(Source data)

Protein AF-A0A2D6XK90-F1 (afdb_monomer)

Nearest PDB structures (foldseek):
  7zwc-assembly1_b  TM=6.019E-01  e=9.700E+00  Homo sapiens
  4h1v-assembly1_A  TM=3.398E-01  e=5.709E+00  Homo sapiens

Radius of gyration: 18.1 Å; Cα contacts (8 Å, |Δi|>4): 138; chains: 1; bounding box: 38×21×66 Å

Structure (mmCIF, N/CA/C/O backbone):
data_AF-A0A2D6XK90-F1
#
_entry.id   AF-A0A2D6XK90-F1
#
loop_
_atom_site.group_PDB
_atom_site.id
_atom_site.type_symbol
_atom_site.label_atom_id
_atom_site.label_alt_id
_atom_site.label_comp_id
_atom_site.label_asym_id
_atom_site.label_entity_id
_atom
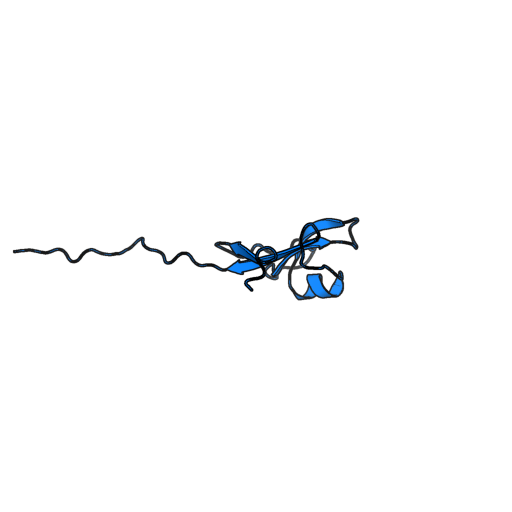_site.label_seq_id
_atom_site.pdbx_PDB_ins_code
_atom_site.Cartn_x
_atom_site.Cartn_y
_atom_site.Cartn_z
_atom_site.occupancy
_atom_site.B_iso_or_equiv
_atom_site.auth_seq_id
_atom_sit
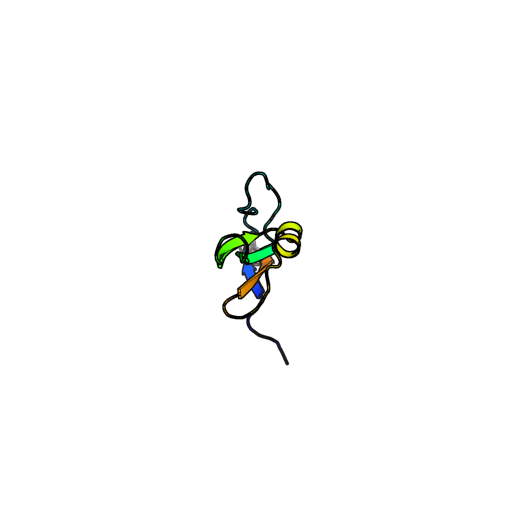e.auth_comp_id
_atom_site.auth_asym_id
_atom_site.auth_atom_id
_atom_site.pdbx_PDB_model_num
ATOM 1 N N . MET A 1 1 ? -25.007 -2.425 4.594 1.00 39.62 1 MET A N 1
ATOM 2 C CA . MET A 1 1 ? -24.197 -3.602 4.202 1.00 39.62 1 MET A CA 1
ATOM 3 C C . MET A 1 1 ? -22.718 -3.246 4.352 1.00 39.62 1 MET A C 1
ATOM 5 O O . MET A 1 1 ? -22.196 -2.515 3.521 1.00 39.62 1 MET A O 1
ATOM 9 N N . ALA A 1 2 ? -22.061 -3.653 5.443 1.00 41.47 2 ALA A N 1
ATOM 10 C CA . ALA A 1 2 ? -20.646 -3.341 5.670 1.00 41.47 2 ALA A CA 1
ATOM 11 C C . ALA A 1 2 ? -19.776 -4.239 4.776 1.00 41.47 2 ALA A C 1
ATOM 13 O O . ALA A 1 2 ? -19.728 -5.451 4.985 1.00 41.47 2 ALA A O 1
ATOM 14 N N . LYS A 1 3 ? -19.129 -3.665 3.754 1.00 46.53 3 LYS A N 1
ATOM 15 C CA . LYS A 1 3 ? -18.193 -4.379 2.872 1.00 46.53 3 LYS A CA 1
ATOM 16 C C . LYS A 1 3 ? -16.937 -4.758 3.674 1.00 46.53 3 LYS A C 1
ATOM 18 O O . LYS A 1 3 ? -15.961 -4.020 3.693 1.00 46.53 3 LYS A O 1
ATOM 23 N N . LYS A 1 4 ? -16.983 -5.883 4.391 1.00 53.34 4 LYS A N 1
ATOM 24 C CA . LYS A 1 4 ? -15.836 -6.446 5.117 1.00 53.34 4 LYS A CA 1
ATOM 25 C C . LYS A 1 4 ? -14.801 -6.957 4.107 1.00 53.34 4 LYS A C 1
ATOM 27 O O . LYS A 1 4 ? -15.119 -7.848 3.329 1.00 53.34 4 LYS A O 1
ATOM 32 N N . GLY A 1 5 ? -13.575 -6.430 4.144 1.00 61.41 5 GLY A N 1
ATOM 33 C CA . GLY A 1 5 ? -12.408 -7.159 3.622 1.00 61.41 5 GLY A CA 1
ATOM 34 C C . GLY A 1 5 ? -11.315 -6.358 2.913 1.00 61.41 5 GLY A C 1
ATOM 35 O O . GLY A 1 5 ? -10.241 -6.908 2.688 1.00 61.41 5 GLY A O 1
ATOM 36 N N . THR A 1 6 ? -11.530 -5.087 2.563 1.00 79.88 6 THR A N 1
ATOM 37 C CA . THR A 1 6 ? -10.539 -4.301 1.792 1.00 79.88 6 THR A CA 1
ATOM 38 C C . THR A 1 6 ? -9.725 -3.321 2.625 1.00 79.88 6 THR A C 1
ATOM 40 O O . THR A 1 6 ? -8.964 -2.541 2.061 1.00 79.88 6 THR A O 1
ATOM 43 N N . GLU A 1 7 ? -9.902 -3.316 3.942 1.00 88.50 7 GLU A N 1
ATOM 44 C CA . GLU A 1 7 ? -9.267 -2.370 4.855 1.00 88.50 7 GLU A CA 1
ATOM 45 C C . GLU A 1 7 ? -8.651 -3.134 6.030 1.00 88.50 7 GLU A C 1
ATOM 47 O O . GLU A 1 7 ? -9.302 -4.000 6.616 1.00 88.50 7 GLU A O 1
ATOM 52 N N . VAL A 1 8 ? -7.392 -2.826 6.345 1.00 88.69 8 VAL A N 1
ATOM 53 C CA . VAL A 1 8 ? -6.616 -3.424 7.435 1.00 88.69 8 VAL A CA 1
ATOM 54 C C . VAL A 1 8 ? -6.186 -2.317 8.384 1.00 88.69 8 VAL A C 1
ATOM 56 O O . VAL A 1 8 ? -5.603 -1.310 7.984 1.00 88.69 8 VAL A O 1
ATOM 59 N N . ALA A 1 9 ? -6.504 -2.521 9.654 1.00 88.88 9 ALA A N 1
ATOM 60 C CA . ALA A 1 9 ? -6.117 -1.657 10.750 1.00 88.88 9 ALA A CA 1
ATOM 61 C C . ALA A 1 9 ? -4.645 -1.900 11.115 1.00 88.88 9 ALA A C 1
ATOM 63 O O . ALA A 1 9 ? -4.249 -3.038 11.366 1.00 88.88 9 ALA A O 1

Activity » Give back precisely the lines above that start at the line containing "ATOM 10 C CA" and end at the line containing "ATOM 15 C CA", inclusive. No other lines belong in the output.

The answer »
ATOM 10 C CA . ALA A 1 2 ? -20.646 -3.341 5.670 1.00 41.47 2 ALA A CA 1
ATOM 11 C C . ALA A 1 2 ? -19.776 -4.239 4.776 1.00 41.47 2 ALA A C 1
ATOM 13 O O . ALA A 1 2 ? -19.728 -5.451 4.985 1.00 41.47 2 ALA A O 1
ATOM 14 N N . LYS A 1 3 ? -19.129 -3.665 3.754 1.00 46.53 3 LYS A N 1
ATOM 15 C CA . LYS A 1 3 ? -18.193 -4.379 2.872 1.00 46.53 3 LYS A CA 1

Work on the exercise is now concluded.